PROBLEM DETAILS — Below are records; output exactly the lines from the one with "ATOM 106 O O" through their final line.

——

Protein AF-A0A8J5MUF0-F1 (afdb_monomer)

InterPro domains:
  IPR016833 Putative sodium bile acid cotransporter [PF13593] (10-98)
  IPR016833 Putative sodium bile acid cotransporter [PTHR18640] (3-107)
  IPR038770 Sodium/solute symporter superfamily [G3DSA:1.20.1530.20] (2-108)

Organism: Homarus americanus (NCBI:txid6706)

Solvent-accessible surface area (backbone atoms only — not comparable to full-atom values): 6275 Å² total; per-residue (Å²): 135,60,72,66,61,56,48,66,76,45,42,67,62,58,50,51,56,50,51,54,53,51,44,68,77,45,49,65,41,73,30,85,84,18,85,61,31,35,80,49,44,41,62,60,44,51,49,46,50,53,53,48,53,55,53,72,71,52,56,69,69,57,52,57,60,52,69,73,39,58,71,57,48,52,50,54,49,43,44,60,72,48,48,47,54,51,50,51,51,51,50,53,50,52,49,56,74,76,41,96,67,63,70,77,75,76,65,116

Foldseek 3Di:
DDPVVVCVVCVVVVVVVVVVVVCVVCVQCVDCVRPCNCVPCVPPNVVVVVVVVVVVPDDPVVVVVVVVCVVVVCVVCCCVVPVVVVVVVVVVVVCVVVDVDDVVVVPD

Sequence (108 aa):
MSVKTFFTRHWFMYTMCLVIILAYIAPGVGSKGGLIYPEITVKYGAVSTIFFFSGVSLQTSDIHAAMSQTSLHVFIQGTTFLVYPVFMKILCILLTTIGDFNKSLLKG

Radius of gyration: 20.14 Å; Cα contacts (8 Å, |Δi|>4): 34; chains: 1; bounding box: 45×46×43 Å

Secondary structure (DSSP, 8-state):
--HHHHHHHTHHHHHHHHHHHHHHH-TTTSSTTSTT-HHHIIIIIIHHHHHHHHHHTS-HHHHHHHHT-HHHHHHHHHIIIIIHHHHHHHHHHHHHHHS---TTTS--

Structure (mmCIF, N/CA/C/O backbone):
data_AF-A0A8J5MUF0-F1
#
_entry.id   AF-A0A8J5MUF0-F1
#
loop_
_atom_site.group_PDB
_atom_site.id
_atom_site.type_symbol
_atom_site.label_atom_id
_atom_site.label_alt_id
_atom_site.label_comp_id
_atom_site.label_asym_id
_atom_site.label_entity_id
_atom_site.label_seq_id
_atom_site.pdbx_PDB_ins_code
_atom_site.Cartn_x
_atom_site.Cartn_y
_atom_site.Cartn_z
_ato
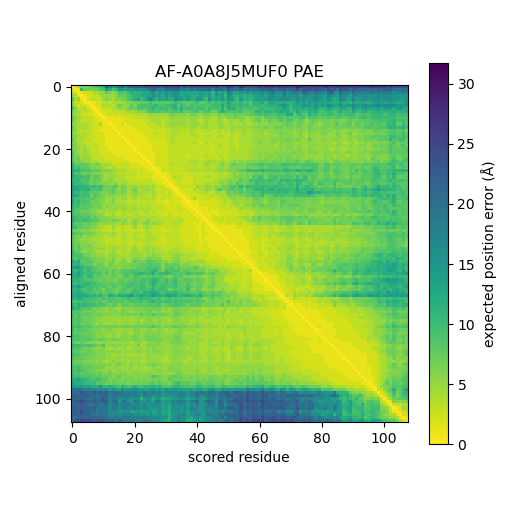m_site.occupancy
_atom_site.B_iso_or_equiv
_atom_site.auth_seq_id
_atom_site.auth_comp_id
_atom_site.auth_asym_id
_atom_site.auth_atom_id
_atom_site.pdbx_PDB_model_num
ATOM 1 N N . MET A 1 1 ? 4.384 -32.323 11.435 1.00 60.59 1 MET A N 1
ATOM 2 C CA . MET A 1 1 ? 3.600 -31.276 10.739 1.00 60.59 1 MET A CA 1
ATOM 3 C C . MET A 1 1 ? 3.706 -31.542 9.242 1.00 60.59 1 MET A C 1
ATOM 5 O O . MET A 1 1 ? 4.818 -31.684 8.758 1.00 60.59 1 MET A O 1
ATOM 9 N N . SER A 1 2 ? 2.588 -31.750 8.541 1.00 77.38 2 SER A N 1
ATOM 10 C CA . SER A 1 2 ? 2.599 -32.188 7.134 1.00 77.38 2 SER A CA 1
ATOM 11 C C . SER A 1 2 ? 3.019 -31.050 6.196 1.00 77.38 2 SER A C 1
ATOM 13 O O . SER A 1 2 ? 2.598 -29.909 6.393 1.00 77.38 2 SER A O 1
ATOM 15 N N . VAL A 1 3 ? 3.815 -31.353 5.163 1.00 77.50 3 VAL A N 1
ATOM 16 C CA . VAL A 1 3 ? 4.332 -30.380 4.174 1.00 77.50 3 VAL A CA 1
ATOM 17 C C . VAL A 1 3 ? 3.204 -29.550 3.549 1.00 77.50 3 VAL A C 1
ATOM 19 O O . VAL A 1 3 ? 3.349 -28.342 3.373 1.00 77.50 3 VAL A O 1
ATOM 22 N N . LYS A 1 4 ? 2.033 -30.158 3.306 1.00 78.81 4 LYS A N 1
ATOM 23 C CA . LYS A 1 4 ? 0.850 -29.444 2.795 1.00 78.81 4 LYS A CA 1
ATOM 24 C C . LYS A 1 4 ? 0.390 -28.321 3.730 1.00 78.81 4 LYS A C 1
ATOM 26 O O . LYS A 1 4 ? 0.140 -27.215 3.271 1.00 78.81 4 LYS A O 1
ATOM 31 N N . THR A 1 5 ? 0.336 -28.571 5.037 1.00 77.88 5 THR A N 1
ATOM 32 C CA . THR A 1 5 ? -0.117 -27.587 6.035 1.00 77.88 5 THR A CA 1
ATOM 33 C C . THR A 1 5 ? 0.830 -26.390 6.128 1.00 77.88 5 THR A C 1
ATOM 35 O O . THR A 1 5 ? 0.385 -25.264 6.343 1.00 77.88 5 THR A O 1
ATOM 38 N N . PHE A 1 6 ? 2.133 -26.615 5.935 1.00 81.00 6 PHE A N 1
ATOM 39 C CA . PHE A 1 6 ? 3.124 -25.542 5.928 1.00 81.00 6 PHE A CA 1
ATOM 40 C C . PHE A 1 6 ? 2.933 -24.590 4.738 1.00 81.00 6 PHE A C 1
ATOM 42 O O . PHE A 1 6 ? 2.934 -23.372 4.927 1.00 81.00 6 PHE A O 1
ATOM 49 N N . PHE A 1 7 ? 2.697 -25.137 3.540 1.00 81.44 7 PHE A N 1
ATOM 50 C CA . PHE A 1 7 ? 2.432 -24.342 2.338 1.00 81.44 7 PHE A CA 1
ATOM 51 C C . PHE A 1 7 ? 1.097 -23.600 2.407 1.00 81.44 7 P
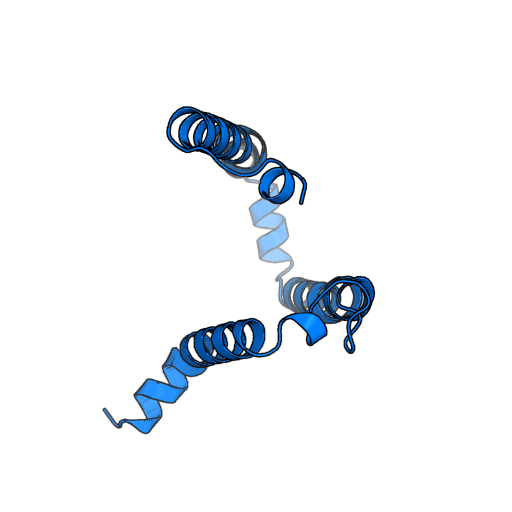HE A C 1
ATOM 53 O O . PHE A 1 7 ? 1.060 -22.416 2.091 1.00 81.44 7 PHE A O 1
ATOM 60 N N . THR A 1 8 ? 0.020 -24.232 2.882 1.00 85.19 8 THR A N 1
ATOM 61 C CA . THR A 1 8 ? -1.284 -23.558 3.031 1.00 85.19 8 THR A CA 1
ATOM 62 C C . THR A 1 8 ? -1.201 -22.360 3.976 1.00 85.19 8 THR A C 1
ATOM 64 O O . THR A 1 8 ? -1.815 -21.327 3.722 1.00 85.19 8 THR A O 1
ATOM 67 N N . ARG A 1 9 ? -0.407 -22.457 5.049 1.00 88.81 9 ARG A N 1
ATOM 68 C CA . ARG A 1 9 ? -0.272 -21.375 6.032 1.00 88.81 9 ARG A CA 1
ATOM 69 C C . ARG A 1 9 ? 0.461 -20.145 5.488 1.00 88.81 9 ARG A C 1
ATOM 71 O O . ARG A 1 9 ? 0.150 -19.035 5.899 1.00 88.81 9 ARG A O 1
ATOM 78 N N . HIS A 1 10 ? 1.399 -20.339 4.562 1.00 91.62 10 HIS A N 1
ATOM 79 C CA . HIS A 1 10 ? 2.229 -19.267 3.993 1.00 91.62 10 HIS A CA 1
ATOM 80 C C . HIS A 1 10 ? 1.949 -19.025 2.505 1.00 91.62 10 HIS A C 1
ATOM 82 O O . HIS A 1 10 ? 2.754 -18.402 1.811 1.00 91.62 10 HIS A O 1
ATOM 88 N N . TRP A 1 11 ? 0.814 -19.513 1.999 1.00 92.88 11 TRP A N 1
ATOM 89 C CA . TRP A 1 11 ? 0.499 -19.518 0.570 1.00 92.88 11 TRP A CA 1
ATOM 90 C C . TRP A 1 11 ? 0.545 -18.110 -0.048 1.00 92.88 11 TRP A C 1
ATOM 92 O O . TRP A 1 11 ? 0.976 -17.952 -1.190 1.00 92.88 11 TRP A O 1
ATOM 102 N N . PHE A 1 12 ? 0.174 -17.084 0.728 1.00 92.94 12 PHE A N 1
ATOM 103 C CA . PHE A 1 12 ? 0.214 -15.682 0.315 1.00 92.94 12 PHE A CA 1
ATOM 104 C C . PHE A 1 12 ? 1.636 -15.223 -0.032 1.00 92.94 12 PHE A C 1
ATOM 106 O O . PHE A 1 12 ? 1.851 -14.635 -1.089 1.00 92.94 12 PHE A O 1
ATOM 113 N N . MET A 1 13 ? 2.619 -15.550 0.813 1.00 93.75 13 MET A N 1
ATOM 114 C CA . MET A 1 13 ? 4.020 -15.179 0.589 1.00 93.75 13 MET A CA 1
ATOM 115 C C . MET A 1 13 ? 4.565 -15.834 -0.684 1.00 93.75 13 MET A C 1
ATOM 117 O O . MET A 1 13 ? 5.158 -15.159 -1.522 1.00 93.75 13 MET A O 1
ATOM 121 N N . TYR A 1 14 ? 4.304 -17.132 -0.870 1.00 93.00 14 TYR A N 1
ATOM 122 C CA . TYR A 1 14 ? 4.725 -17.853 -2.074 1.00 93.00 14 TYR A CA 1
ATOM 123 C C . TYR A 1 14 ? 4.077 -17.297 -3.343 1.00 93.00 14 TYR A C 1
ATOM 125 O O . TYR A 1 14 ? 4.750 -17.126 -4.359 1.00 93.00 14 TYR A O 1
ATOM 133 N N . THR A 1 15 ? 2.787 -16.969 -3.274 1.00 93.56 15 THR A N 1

——

WRITTEN RESPONSE —
ATOM 106 O O . PHE A 1 12 ? 1.851 -14.635 -1.089 1.00 92.94 12 PHE A O 1
ATOM 113 N N . MET A 1 13 ? 2.619 -15.550 0.813 1.00 93.75 13 MET A N 1
ATOM 114 C CA . MET A 1 13 ? 4.020 -15.179 0.589 1.00 93.75 13 MET A CA 1
ATOM 115 C C . MET A 1 13 ? 4.565 -15.834 -0.684 1.00 93.75 13 MET A C 1
ATOM 117 O O . MET A 1 13 ? 5.158 -15.159 -1.522 1.00 93.75 13 MET A O 1
ATOM 121 N N . TYR A 1 14 ? 4.304 -17.132 -0.870 1.00 93.00 14 TYR A N 1
ATOM 122 C CA . TYR A 1 14 ? 4.725 -17.853 -2.074 1.00 93.00 14 TYR A CA 1
ATOM 123 C C . TYR A 1 14 ? 4.077 -17.297 -3.343 1.00 93.00 14 TYR A C 1
ATOM 125 O O . TYR A 1 14 ? 4.750 -17.126 -4.359 1.00 93.00 14 TYR A O 1
ATOM 133 N N . THR A 1 15 ? 2.787 -16.969 -3.274 1.00 93.56 15 THR A N 1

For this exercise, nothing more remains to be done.